本発明は、記録ヘッドから記録媒体へインクを吐出して記録を行うインクジェット記録装置に関する。
現在、主に普及しているインクジェット方式の出力機器に、記録用紙を搬送しながら記録ヘッドを往復運動させて1ラインずつ印字を行うシリアルスキャンと呼ばれる印字方式のものがある。
この方式は小型・低コストであるが、用紙全体にわたって画像を形成するために記録ヘッドのスキャンが複数回必要となり、印字速度が遅いという欠点がある。
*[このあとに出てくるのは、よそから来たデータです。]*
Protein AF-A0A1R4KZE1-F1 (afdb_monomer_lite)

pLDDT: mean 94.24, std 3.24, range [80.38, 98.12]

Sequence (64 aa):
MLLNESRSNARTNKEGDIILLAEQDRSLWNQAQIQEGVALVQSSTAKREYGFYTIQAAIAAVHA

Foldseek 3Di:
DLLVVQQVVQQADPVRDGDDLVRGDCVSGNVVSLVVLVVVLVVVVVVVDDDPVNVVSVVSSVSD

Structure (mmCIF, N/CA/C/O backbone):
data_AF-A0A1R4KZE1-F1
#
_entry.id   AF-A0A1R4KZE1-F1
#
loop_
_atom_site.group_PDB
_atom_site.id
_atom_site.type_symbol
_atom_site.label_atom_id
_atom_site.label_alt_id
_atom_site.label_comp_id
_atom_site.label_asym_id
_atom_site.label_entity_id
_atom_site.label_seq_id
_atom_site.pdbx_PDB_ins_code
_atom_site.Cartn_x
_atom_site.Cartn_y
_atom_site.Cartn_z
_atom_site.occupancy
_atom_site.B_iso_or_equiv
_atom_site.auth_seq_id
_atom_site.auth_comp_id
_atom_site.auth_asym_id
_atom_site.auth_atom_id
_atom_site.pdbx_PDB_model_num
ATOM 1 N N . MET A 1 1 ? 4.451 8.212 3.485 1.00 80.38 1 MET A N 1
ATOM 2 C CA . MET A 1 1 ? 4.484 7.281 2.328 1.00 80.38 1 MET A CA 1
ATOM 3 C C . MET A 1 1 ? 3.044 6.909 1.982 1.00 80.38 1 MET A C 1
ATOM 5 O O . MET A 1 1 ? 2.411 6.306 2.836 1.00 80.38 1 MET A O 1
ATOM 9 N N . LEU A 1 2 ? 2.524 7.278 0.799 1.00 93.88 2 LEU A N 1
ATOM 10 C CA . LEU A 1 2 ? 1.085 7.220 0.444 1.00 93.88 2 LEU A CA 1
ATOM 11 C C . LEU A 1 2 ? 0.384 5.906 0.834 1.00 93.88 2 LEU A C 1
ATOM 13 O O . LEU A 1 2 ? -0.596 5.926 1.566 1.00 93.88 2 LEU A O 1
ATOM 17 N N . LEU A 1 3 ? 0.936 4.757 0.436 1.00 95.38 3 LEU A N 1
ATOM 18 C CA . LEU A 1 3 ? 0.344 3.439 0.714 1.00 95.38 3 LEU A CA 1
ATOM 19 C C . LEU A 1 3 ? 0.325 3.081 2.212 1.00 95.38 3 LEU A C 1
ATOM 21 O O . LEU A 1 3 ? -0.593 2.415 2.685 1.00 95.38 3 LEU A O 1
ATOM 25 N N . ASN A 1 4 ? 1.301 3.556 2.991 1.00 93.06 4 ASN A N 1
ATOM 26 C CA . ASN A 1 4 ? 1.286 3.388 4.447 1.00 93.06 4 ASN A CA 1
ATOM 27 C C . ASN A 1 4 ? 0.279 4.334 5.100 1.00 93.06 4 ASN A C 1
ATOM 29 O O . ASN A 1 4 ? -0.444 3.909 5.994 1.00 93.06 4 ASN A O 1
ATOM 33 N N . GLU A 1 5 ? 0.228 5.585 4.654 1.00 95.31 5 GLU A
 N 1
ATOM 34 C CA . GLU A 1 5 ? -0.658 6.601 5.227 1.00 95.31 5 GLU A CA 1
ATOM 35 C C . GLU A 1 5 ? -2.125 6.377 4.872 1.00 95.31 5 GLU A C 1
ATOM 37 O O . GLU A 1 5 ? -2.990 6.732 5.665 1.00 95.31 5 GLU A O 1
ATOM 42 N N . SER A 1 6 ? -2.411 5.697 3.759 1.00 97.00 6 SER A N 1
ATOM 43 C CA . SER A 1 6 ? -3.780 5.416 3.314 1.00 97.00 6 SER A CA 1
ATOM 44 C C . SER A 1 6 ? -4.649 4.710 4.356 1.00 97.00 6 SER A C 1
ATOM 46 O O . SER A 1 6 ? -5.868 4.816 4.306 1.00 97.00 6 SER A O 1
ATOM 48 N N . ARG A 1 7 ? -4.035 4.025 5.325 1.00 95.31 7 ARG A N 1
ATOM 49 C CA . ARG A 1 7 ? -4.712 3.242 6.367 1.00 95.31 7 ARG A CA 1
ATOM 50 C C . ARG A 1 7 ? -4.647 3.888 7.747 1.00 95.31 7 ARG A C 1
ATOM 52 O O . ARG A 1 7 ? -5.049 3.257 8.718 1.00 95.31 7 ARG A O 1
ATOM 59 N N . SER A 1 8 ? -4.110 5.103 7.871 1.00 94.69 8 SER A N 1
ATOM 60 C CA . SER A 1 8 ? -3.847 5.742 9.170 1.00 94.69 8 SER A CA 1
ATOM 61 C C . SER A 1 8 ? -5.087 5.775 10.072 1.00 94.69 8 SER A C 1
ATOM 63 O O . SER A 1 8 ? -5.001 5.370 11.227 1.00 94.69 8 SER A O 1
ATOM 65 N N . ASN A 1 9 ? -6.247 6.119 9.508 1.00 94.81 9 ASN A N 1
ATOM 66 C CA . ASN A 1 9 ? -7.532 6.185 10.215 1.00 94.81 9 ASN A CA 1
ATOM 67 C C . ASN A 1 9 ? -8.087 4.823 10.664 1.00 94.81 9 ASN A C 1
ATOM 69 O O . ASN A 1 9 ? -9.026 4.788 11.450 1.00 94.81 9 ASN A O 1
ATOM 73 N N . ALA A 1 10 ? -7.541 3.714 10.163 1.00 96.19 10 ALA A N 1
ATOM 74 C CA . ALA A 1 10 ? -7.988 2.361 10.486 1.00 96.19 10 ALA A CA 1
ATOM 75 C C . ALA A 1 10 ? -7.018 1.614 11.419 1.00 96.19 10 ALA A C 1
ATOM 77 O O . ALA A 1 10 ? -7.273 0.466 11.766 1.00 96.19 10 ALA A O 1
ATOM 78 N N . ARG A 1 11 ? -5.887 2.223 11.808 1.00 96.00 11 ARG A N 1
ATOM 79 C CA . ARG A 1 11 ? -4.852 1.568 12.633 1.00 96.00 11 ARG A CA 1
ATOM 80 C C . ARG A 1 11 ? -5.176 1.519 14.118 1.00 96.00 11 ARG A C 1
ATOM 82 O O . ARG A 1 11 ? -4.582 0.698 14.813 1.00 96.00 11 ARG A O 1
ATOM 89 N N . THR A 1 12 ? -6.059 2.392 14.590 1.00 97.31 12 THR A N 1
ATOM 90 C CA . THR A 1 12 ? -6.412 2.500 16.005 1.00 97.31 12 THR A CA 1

この問題を解決するために、紙幅の記録ヘッドで印字を行なう非走査の印字方式として、固定された記録ヘッドに対して記録用紙が移動することによって記録が行われるインクジェット記録装置が用いられている。
ところで、一般にインクジェット記録装置では、たとえば、いわゆるダミージェットを行ってノズルの詰まりを解消したり、ノズル周囲をキャッピングしてインク乾燥に伴う増粘を防止したりする等、ノズルに対する回復動作を行うヘッド回復装置(メンテナンス装置)がインクジェット記録装置内に設けられている。
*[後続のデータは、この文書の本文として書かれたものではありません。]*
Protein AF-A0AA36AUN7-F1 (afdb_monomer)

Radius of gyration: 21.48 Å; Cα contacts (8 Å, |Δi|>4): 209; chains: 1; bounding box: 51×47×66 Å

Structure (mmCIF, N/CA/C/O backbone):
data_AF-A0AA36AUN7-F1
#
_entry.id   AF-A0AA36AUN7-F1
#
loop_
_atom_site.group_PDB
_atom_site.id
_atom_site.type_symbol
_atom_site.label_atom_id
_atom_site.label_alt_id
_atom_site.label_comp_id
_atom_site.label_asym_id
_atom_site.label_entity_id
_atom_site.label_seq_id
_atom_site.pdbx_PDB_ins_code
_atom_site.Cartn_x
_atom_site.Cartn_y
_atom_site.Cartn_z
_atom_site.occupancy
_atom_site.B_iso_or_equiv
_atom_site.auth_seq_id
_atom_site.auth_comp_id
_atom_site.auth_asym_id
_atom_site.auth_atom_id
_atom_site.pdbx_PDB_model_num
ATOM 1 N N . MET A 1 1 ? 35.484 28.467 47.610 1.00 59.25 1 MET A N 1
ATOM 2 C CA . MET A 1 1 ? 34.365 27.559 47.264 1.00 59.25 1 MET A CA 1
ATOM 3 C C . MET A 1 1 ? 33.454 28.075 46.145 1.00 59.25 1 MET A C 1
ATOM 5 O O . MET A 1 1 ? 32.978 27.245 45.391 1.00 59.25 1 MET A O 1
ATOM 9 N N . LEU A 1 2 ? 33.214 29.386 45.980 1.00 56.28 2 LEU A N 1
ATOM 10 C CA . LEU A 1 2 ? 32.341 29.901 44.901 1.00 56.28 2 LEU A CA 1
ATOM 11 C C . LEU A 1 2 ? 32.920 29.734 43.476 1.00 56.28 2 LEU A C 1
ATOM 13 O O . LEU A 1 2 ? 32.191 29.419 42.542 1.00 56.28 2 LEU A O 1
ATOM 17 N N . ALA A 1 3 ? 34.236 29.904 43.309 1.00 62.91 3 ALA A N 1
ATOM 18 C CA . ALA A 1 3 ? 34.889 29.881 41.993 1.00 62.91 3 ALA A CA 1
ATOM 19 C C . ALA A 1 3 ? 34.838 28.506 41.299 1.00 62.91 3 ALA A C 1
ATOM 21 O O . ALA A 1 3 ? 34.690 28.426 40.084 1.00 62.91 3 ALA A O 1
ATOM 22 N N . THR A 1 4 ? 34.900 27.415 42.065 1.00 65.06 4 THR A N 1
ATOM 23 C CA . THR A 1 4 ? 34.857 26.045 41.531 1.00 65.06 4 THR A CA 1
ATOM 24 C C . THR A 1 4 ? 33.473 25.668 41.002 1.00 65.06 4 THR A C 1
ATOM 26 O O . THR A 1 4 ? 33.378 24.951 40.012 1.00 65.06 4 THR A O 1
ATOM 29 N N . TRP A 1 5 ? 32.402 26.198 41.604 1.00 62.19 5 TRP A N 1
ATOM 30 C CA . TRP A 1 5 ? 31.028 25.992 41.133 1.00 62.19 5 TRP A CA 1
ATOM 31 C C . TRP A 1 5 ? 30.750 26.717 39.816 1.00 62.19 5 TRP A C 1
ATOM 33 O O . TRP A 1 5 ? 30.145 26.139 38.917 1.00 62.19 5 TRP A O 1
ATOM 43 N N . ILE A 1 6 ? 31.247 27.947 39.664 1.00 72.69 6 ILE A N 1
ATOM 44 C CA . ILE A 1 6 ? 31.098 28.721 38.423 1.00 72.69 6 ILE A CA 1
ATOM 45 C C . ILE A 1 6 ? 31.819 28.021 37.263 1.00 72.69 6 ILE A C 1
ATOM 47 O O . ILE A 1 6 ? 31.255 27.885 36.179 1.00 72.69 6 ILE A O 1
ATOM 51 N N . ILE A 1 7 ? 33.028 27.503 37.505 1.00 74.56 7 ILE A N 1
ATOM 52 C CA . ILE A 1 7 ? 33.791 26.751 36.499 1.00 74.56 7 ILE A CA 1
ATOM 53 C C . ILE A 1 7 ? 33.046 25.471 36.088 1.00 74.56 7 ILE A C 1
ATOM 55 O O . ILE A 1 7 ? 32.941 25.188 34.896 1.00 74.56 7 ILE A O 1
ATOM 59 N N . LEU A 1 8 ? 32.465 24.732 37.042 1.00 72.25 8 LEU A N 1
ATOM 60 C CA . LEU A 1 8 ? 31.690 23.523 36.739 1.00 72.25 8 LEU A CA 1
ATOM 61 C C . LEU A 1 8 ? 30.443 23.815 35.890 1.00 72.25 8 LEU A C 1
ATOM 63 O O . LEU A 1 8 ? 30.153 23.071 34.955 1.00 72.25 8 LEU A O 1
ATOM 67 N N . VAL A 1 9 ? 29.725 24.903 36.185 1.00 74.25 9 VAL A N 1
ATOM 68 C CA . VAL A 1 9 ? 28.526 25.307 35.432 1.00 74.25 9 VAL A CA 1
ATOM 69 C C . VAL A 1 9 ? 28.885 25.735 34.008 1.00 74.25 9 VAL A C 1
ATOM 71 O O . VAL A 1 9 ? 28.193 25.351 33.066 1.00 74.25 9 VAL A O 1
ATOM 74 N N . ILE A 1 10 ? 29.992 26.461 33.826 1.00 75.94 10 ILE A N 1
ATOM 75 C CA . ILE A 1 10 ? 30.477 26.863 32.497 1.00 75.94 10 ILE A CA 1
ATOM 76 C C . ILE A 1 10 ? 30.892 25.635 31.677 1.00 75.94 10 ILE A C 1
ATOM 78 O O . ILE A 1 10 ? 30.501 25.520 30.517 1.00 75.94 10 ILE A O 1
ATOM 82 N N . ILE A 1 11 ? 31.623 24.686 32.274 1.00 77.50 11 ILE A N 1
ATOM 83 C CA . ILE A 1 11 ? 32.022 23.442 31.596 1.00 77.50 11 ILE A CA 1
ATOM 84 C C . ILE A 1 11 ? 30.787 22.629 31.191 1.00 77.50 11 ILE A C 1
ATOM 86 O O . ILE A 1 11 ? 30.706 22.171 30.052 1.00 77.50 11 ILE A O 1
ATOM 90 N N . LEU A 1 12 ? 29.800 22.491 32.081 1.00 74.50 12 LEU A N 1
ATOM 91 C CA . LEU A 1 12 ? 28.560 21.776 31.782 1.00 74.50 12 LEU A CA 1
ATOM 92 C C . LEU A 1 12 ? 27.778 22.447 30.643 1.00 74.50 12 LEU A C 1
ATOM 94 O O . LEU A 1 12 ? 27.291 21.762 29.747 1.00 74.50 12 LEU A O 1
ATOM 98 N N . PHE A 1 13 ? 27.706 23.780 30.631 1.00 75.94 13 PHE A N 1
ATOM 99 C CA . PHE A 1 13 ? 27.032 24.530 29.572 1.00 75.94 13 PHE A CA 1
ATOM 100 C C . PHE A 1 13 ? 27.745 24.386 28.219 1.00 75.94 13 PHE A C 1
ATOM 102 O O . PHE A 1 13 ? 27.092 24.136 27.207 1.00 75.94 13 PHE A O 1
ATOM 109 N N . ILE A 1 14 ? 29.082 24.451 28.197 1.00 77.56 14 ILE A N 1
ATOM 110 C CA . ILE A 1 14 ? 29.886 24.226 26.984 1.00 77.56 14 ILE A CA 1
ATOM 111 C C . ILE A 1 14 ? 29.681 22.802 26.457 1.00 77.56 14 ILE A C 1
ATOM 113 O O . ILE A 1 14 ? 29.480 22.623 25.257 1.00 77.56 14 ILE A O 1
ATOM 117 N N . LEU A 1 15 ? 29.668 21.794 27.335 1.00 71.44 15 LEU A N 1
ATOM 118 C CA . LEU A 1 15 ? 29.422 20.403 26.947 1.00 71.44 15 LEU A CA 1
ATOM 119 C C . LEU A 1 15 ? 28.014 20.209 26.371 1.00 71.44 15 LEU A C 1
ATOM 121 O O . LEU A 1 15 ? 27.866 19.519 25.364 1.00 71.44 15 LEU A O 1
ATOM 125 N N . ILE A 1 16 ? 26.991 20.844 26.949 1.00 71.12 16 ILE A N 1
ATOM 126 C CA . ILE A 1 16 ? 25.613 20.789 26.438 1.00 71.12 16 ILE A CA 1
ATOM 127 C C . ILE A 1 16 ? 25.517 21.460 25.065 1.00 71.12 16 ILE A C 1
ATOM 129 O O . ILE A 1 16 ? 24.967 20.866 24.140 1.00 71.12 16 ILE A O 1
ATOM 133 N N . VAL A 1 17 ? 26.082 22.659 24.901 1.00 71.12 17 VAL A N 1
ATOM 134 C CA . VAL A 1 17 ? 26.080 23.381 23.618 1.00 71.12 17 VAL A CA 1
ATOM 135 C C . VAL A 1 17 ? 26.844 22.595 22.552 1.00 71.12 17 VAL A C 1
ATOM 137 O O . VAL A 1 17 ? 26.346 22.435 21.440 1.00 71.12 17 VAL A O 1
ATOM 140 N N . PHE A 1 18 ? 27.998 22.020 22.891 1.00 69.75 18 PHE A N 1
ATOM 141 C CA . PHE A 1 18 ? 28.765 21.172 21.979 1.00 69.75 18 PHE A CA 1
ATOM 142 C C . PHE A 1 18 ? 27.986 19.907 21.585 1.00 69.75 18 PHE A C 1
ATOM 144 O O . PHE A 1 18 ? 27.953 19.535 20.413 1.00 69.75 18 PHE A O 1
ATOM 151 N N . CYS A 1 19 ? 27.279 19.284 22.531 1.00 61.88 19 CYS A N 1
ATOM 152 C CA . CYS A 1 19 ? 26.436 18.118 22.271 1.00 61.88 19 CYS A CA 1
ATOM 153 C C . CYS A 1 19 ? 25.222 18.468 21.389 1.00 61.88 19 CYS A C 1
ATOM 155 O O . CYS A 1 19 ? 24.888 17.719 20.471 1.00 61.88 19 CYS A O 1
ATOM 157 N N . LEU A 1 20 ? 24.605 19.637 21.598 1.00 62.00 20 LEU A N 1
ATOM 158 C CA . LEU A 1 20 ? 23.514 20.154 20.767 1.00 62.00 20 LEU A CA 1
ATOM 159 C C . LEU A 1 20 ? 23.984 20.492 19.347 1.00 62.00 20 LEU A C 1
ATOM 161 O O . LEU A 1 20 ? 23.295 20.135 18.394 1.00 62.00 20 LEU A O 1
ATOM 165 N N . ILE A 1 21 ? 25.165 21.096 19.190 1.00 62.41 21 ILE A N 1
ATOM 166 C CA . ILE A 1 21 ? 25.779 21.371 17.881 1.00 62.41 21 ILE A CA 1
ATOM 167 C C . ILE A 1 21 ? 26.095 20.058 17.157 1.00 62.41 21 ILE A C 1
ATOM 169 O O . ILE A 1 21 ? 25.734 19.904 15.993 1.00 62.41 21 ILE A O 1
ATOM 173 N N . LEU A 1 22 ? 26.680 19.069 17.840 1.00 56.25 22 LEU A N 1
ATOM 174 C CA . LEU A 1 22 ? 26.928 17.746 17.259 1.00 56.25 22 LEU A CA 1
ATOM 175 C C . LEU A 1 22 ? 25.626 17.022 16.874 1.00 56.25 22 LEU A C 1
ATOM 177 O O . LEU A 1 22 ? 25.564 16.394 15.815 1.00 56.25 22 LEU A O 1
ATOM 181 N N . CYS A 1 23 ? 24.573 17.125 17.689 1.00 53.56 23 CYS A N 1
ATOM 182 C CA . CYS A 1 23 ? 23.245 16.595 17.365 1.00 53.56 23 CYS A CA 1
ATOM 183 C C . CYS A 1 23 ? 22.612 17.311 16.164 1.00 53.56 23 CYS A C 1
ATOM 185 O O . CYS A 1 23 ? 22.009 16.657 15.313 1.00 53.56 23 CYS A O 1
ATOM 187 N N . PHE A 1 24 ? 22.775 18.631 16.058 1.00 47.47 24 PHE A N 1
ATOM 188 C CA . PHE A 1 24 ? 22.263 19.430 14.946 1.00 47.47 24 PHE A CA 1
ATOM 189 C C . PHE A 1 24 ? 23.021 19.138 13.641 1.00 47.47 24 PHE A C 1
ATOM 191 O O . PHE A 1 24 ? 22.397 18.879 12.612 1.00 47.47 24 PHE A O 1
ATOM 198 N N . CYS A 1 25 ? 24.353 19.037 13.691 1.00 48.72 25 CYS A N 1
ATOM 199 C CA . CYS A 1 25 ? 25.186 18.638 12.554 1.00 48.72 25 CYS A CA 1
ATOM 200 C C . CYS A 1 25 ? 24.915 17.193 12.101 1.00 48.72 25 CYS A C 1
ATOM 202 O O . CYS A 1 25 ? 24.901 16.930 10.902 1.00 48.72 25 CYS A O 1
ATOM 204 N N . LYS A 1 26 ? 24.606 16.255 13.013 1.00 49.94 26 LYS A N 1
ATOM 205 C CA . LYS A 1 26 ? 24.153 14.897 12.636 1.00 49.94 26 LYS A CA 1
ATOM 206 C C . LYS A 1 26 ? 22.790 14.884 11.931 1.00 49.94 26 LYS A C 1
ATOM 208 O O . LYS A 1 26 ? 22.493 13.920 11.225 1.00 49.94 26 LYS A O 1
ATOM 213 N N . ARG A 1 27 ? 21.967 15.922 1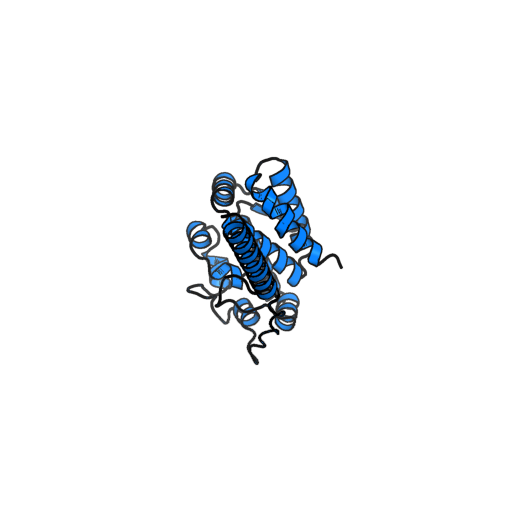2.121 1.00 47.91 27 ARG A N 1
ATOM 214 C CA . ARG A 1 27 ? 20.635 16.071 11.510 1.00 47.91 27 ARG A CA 1
ATOM 215 C C . ARG A 1 27 ? 20.696 16.666 10.102 1.00 47.91 27 ARG A C 1
ATOM 217 O O . ARG A 1 27 ? 19.812 16.397 9.295 1.00 47.91 27 ARG A O 1
ATOM 224 N N . LEU A 1 28 ? 21.762 17.398 9.791 1.00 43.75 28 LEU A N 1
ATOM 225 C CA . LEU A 1 28 ? 22.079 17.905 8.458 1.00 43.75 28 LEU A CA 1
ATOM 226 C C . LEU A 1 28 ? 23.021 16.936 7.735 1.00 43.75 28 LEU A C 1
ATOM 228 O O . LEU A 1 28 ? 24.124 17.295 7.331 1.00 43.75 28 LEU A O 1
ATOM 232 N N . LYS A 1 29 ? 22.594 15.679 7.562 1.00 39.25 29 LYS A N 1
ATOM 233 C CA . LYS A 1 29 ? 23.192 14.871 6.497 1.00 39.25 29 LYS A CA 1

例えば、特許文献1には、メンテナンス時は、記録ヘッド全体を印字面から水平に移動させ、この移動した記録ヘッドの位置までメンテナンス装置を移動させるインクジェット記録装置が記載されている。しかし、記録ヘッド全体を印字面に対して平行にスライドさせるため、記録ヘッドが退避するスペースがインクジェット記録装置内に必要となり、インクジェット記録装置が大型化してしまう。
また、記録ヘッドを印字面から水平に移動させる駆動装置と、メンテナンス装置を記録ヘッド側へ移動させる駆動装置の二つの駆動装置が必要となり、構造が複雑となることで、コストアップ及び故障の発生回数増加の要因となる。
これに対して、特許文献2には、搬送ベルトにメンテナンス装置が通過可能な大きさの開口部を形成すると共に、開口部を挟んでインクジェット記録ヘッドと対向するように搬送ベルト内にメンテナンス装置を配置したインクジェット記録装置が記載されている。メンテナンス装置は、インクジェット記録ヘッドの方向に移動して、インク吐出面を覆ってインクを吸引する。そして、クリーニング部材でインクジェット記録ヘッドのインク吐出面をクリーニングする。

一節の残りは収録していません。